What to work on: Transcribe exactly each line of the entries, from the opening line to the line with "ATOM 30 N N", with both of those lines included.

[[ Records for this exercise open ]]

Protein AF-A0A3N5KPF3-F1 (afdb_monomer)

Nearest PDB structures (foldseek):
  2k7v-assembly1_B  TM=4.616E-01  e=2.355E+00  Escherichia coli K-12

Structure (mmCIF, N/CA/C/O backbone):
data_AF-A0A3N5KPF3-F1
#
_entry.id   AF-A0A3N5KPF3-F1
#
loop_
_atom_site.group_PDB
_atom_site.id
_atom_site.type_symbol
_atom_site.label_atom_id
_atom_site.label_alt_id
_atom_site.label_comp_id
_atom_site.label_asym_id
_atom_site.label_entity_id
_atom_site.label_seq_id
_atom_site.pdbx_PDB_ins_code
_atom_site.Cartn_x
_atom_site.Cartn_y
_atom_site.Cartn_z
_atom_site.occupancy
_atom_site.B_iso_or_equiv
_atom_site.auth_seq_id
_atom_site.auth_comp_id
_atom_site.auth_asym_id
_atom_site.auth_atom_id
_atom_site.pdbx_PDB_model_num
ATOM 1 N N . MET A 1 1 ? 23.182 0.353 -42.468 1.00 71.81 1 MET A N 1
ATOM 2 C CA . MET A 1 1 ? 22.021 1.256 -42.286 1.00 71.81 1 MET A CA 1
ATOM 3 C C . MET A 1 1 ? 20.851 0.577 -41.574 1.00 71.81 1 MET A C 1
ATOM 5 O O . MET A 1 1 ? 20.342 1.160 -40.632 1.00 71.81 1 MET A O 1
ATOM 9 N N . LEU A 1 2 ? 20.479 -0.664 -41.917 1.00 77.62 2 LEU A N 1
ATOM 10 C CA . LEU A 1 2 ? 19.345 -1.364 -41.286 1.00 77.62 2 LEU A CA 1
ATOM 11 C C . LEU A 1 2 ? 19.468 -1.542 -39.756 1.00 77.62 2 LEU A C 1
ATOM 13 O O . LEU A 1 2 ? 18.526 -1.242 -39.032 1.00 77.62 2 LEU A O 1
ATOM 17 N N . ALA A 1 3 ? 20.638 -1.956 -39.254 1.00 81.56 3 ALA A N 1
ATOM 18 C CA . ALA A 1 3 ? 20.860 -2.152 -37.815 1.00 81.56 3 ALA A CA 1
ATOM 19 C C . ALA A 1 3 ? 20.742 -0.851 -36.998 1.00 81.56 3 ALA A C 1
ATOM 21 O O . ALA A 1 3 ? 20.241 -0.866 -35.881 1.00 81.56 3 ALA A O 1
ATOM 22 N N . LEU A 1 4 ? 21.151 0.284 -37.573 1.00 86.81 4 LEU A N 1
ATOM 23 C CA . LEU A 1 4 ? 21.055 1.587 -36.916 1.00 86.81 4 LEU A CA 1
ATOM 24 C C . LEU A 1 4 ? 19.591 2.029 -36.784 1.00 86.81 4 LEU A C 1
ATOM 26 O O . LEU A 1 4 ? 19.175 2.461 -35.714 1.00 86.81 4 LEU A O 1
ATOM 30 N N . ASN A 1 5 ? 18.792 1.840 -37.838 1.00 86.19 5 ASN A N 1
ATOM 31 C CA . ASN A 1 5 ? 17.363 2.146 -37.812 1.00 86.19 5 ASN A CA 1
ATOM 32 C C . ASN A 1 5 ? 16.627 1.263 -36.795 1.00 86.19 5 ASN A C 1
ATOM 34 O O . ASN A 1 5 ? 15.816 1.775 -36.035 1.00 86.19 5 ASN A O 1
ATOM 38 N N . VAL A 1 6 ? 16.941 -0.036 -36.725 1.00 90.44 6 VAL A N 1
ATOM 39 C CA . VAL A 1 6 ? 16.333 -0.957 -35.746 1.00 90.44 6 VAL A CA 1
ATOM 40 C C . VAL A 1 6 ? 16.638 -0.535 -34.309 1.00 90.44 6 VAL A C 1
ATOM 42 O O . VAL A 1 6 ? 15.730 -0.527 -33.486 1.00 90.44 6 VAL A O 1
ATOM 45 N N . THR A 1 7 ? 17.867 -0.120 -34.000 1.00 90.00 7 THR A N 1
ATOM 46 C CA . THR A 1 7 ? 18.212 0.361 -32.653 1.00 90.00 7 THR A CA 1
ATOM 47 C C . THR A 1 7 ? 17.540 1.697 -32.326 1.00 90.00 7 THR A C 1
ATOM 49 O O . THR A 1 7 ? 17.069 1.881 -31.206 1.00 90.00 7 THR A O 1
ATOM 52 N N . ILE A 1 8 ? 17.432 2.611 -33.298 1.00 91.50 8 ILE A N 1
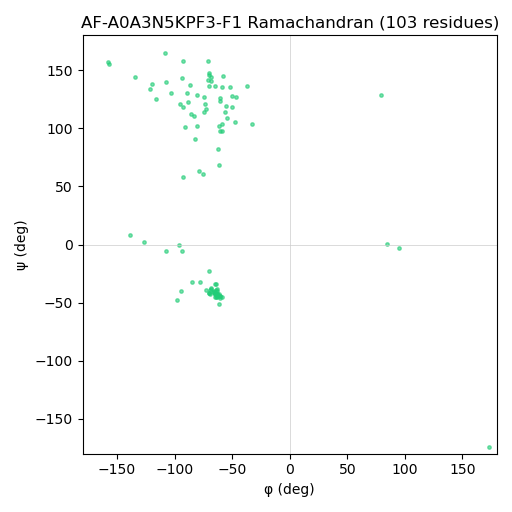ATOM 53 C CA . ILE A 1 8 ? 16.728 3.895 -33.134 1.00 91.50 8 ILE A CA 1
ATOM 54 C C . ILE A 1 8 ? 15.231 3.668 -32.897 1.00 91.50 8 ILE A C 1
ATOM 56 O O . ILE A 1 8 ? 14.667 4.258 -31.980 1.00 91.50 8 ILE A O 1
ATOM 60 N N . TYR A 1 9 ? 14.588 2.787 -33.670 1.00 91.25 9 TYR A N 1
ATOM 61 C CA . TYR A 1 9 ? 13.190 2.421 -33.445 1.00 91.25 9 TYR A CA 1
ATOM 62 C C . TYR A 1 9 ? 13.011 1.633 -32.149 1.00 91.25 9 TYR A C 1
ATOM 64 O O . TYR A 1 9 ? 12.042 1.871 -31.447 1.00 91.25 9 TYR A O 1
ATOM 72 N N . GLY A 1 10 ? 13.942 0.752 -31.779 1.00 90.94 10 GLY A N 1
ATOM 73 C CA . GLY A 1 10 ? 13.900 0.023 -30.512 1.00 90.94 10 GLY A CA 1
ATOM 74 C C . GLY A 1 10 ? 13.947 0.966 -29.311 1.00 90.94 10 GLY A C 1
ATOM 75 O O . GLY A 1 10 ? 13.060 0.927 -28.463 1.00 90.94 10 GLY A O 1
ATOM 76 N N . LEU A 1 11 ? 14.923 1.879 -29.276 1.00 93.44 11 LEU A N 1
ATOM 77 C CA . LEU A 1 11 ? 15.019 2.897 -28.228 1.00 93.44 11 LEU A CA 1
ATOM 78 C C . LEU A 1 11 ? 13.823 3.861
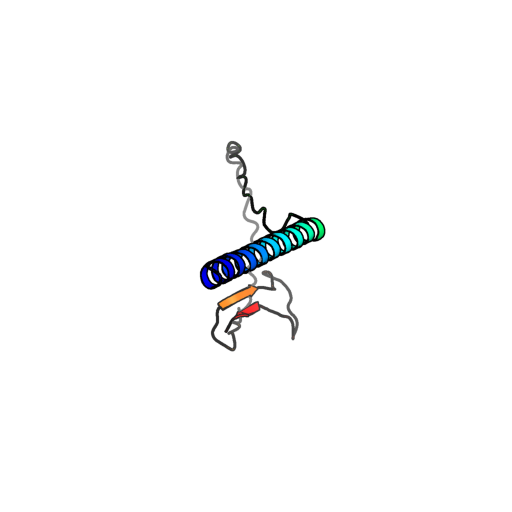 -28.264 1.00 93.44 11 LEU A C 1
ATOM 80 O O . LEU A 1 11 ? 13.290 4.209 -27.215 1.00 93.44 11 LEU A O 1
ATOM 84 N N . GLY A 1 12 ? 13.364 4.249 -29.457 1.00 94.19 12 GLY A N 1
ATOM 85 C CA . GLY A 1 12 ? 12.209 5.126 -29.644 1.00 94.19 12 GLY A CA 1
ATOM 86 C C . GLY A 1 12 ? 10.885 4.498 -29.201 1.00 94.19 12 GLY A C 1
ATOM 87 O O . GLY A 1 12 ? 10.087 5.168 -28.556 1.00 94.19 12 GLY A O 1
ATOM 88 N N . ILE A 1 13 ? 10.658 3.213 -29.482 1.00 94.62 13 ILE A N 1
ATOM 89 C CA . ILE A 1 13 ? 9.462 2.472 -29.058 1.00 94.62 13 ILE A CA 1
ATOM 90 C C . ILE A 1 13 ? 9.490 2.251 -27.548 1.00 94.62 13 ILE A C 1
ATOM 92 O O . ILE A 1 13 ? 8.463 2.437 -26.904 1.00 94.62 13 ILE A O 1
ATOM 96 N N . VAL A 1 14 ? 10.645 1.916 -26.963 1.00 95.69 14 VAL A N 1
ATOM 97 C CA . VAL A 1 14 ? 10.780 1.800 -25.501 1.00 95.69 14 VAL A CA 1
ATOM 98 C C . VAL A 1 14 ? 10.533 3.152 -24.833 1.00 95.69 14 VAL A C 1
ATOM 100 O O . VAL A 1 14 ? 9.772 3.226 -23.874 1.00 95.69 14 VAL A O 1
ATOM 103 N N . PHE A 1 15 ? 11.098 4.238 -25.365 1.00 96.12 15 PHE A N 1
ATOM 104 C CA . PHE A 1 15 ? 10.863 5.588 -24.854 1.00 96.12 15 PHE A CA 1
ATOM 105 C C . PHE A 1 15 ? 9.393 6.012 -24.987 1.00 96.12 15 PHE A C 1
ATOM 107 O O . PHE A 1 15 ? 8.818 6.537 -24.037 1.00 96.12 15 PHE A O 1
ATOM 114 N N . LEU A 1 16 ? 8.755 5.730 -26.127 1.00 95.44 16 LEU A N 1
ATOM 115 C CA . LEU A 1 16 ? 7.336 6.005 -26.347 1.00 95.44 16 LEU A CA 1
ATOM 116 C C . LEU A 1 16 ? 6.452 5.174 -25.410 1.00 95.44 16 LEU A C 1
ATOM 118 O O . LEU A 1 16 ? 5.518 5.712 -24.824 1.00 95.44 16 LEU A O 1
ATOM 122 N N . ALA A 1 17 ? 6.759 3.890 -25.220 1.00 96.00 17 ALA A N 1
ATOM 123 C CA . ALA A 1 17 ? 6.040 3.017 -24.299 1.00 96.00 17 ALA A CA 1
ATOM 124 C C . ALA A 1 17 ? 6.172 3.498 -22.847 1.00 96.00 17 ALA A C 1
ATOM 126 O O . ALA A 1 17 ? 5.173 3.548 -22.131 1.00 96.00 17 ALA A O 1
ATOM 127 N N . LEU A 1 18 ? 7.370 3.919 -22.426 1.00 96.19 18 LEU A N 1
ATOM 128 C CA . LEU A 1 18 ? 7.589 4.512 -21.107 1.00 96.19 18 LEU A CA 1
ATOM 129 C C . LEU A 1 18 ? 6.843 5.838 -20.949 1.00 96.19 18 LEU A C 1
ATOM 131 O O . LEU A 1 18 ? 6.235 6.054 -19.908 1.00 96.19 18 LEU A O 1
ATOM 135 N N . LEU A 1 19 ? 6.829 6.698 -21.971 1.00 96.81 19 LEU A N 1
ATOM 136 C CA . LEU A 1 19 ? 6.087 7.959 -21.943 1.00 96.81 19 LEU A CA 1
ATOM 137 C C . LEU A 1 19 ? 4.578 7.719 -21.824 1.00 96.81 19 LEU A C 1
ATOM 139 O O . LEU A 1 19 ? 3.922 8.342 -20.991 1.00 96.81 19 LEU A O 1
ATOM 143 N N . VAL A 1 20 ? 4.031 6.779 -22.597 1.00 96.56 20 VAL A N 1
ATOM 144 C CA . VAL A 1 20 ? 2.616 6.389 -22.514 1.00 96.56 20 VAL A CA 1
ATOM 145 C C . VAL A 1 20 ? 2.292 5.795 -21.142 1.00 96.56 20 VAL A C 1
ATOM 147 O O . VAL A 1 20 ? 1.279 6.166 -20.553 1.00 96.56 20 VAL A O 1
ATOM 150 N N . LEU A 1 21 ? 3.157 4.937 -20.593 1.00 96.25 21 LEU A N 1
ATOM 151 C CA . LEU A 1 21 ? 3.004 4.391 -19.243 1.00 96.25 21 LEU A CA 1
ATOM 152 C C . LEU A 1 21 ? 3.010 5.503 -18.181 1.00 96.25 21 LEU A C 1
ATOM 154 O O . LEU A 1 21 ? 2.152 5.514 -17.303 1.00 96.25 21 LEU A O 1
ATOM 158 N N . MET A 1 22 ? 3.929 6.466 -18.285 1.00 96.31 22 MET A N 1
ATOM 159 C CA . MET A 1 22 ? 4.030 7.610 -17.372 1.00 96.31 22 MET A CA 1
ATOM 160 C C . MET A 1 22 ? 2.741 8.447 -17.397 1.00 96.31 22 MET A C 1
ATOM 162 O O . MET A 1 22 ? 2.167 8.737 -16.348 1.00 96.31 22 MET A O 1
ATOM 166 N N . VAL A 1 23 ? 2.219 8.747 -18.592 1.00 96.31 23 VAL A N 1
ATOM 167 C CA . VAL A 1 23 ? 0.949 9.469 -18.772 1.00 96.31 23 VAL A CA 1
ATOM 168 C C . VAL A 1 23 ? -0.238 8.662 -18.241 1.00 96.31 23 VAL A C 1
ATOM 170 O O . VAL A 1 23 ? -1.091 9.225 -17.557 1.00 96.31 23 VAL A O 1
ATOM 173 N N . ALA A 1 24 ? -0.293 7.353 -18.494 1.00 95.44 24 ALA A N 1
ATOM 174 C CA . ALA A 1 24 ? -1.353 6.487 -17.981 1.00 95.44 24 ALA A CA 1
ATOM 175 C C . ALA A 1 24 ? -1.381 6.487 -16.445 1.00 95.44 24 ALA A C 1
ATOM 177 O O . ALA A 1 24 ? -2.446 6.656 -15.853 1.00 95.44 24 ALA A O 1
ATOM 178 N N . ILE A 1 25 ? -0.216 6.392 -15.796 1.00 94.12 25 ILE A N 1
ATOM 179 C CA . ILE A 1 25 ? -0.097 6.460 -14.334 1.00 94.12 25 ILE A CA 1
ATOM 180 C C . ILE A 1 25 ? -0.493 7.849 -13.817 1.00 94.12 25 ILE A C 1
ATOM 182 O O . ILE A 1 25 ? -1.211 7.937 -12.826 1.00 94.12 25 ILE A O 1
ATOM 186 N N . MET A 1 26 ? -0.102 8.941 -14.485 1.00 93.31 26 MET A N 1
ATOM 187 C CA . MET A 1 26 ? -0.538 10.295 -14.108 1.00 93.31 26 MET A CA 1
ATOM 188 C C . MET A 1 26 ? -2.052 10.482 -14.241 1.00 93.31 26 MET A C 1
ATOM 190 O O . MET A 1 26 ? -2.660 11.147 -13.406 1.00 93.31 26 MET A O 1
ATOM 194 N N . LEU A 1 27 ? -2.675 9.913 -15.273 1.00 93.62 27 LEU A N 1
ATOM 195 C CA . LEU A 1 27 ? -4.121 9.982 -15.473 1.00 93.62 27 LEU A CA 1
ATOM 196 C C . LEU A 1 27 ? -4.869 9.142 -14.441 1.00 93.62 27 LEU A C 1
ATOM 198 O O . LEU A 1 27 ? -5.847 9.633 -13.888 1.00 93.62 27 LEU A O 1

[[ Records for this exercise closed ]]

Written solution:
Protein AF-A0A3N5KPF3-F1 (afdb_monomer)

Nearest PDB structures (foldseek):
  2k7v-assembly1_B  TM=4.616E-01  e=2.355E+00  Escherichia coli K-12

Structure (mmCIF, N/CA/C/O backbone):
data_AF-A0A3N5KPF3-F1
#
_entry.id   AF-A0A3N5KPF3-F1
#
loop_
_atom_site.group_PDB
_atom_site.id
_atom_site.type_symbol
_atom_site.label_atom_id
_atom_site.label_alt_id
_atom_site.label_comp_id
_atom_site.label_asym_id
_atom_site.label_entity_id
_atom_site.label_seq_id
_atom_site.pdbx_PDB_ins_code
_atom_site.Cartn_x
_atom_site.Cartn_y
_atom_site.Cartn_z
_atom_site.occupancy
_atom_site.B_iso_or_equiv
_atom_site.auth_seq_id
_atom_site.auth_comp_id
_atom_site.auth_asym_id
_atom_site.auth_atom_id
_atom_site.pdbx_PDB_model_num
ATOM 1 N N . MET A 1 1 ? 23.182 0.353 -42.468 1.00 71.81 1 MET A N 1
ATOM 2 C CA . MET A 1 1 ? 22.021 1.256 -42.286 1.00 71.81 1 MET A CA 1
ATOM 3 C C . MET A 1 1 ? 20.851 0.577 -41.574 1.00 71.81 1 MET A C 1
ATOM 5 O O . MET A 1 1 ? 20.342 1.160 -40.632 1.00 71.81 1 MET A O 1
ATOM 9 N N . LEU A 1 2 ? 20.479 -0.664 -41.917 1.00 77.62 2 LEU A N 1
ATOM 10 C CA . LEU A 1 2 ? 19.345 -1.364 -41.286 1.00 77.62 2 LEU A CA 1
ATOM 11 C C . LEU A 1 2 ? 19.468 -1.542 -39.756 1.00 77.62 2 LEU A C 1
ATOM 13 O O . LEU A 1 2 ? 18.526 -1.242 -39.032 1.00 77.62 2 LEU A O 1
ATOM 17 N N . ALA A 1 3 ? 20.638 -1.956 -39.254 1.00 81.56 3 ALA A N 1
ATOM 18 C CA . ALA A 1 3 ? 20.860 -2.152 -37.815 1.00 81.56 3 ALA A CA 1
ATOM 19 C C . ALA A 1 3 ? 20.742 -0.851 -36.998 1.00 81.56 3 ALA A C 1
ATOM 21 O O . ALA A 1 3 ? 20.241 -0.866 -35.881 1.00 81.56 3 ALA A O 1
ATOM 22 N N . LEU A 1 4 ? 21.151 0.284 -37.573 1.00 86.81 4 LEU A N 1
ATOM 23 C CA . LEU A 1 4 ? 21.055 1.587 -36.916 1.00 86.81 4 LEU A CA 1
ATOM 24 C C . LEU A 1 4 ? 19.591 2.029 -36.784 1.00 86.81 4 LEU A C 1
ATOM 26 O O . LEU A 1 4 ? 19.175 2.461 -35.714 1.00 86.81 4 LEU A O 1
ATOM 30 N N . ASN A 1 5 ? 18.792 1.840 -37.838 1.00 86.19 5 ASN A N 1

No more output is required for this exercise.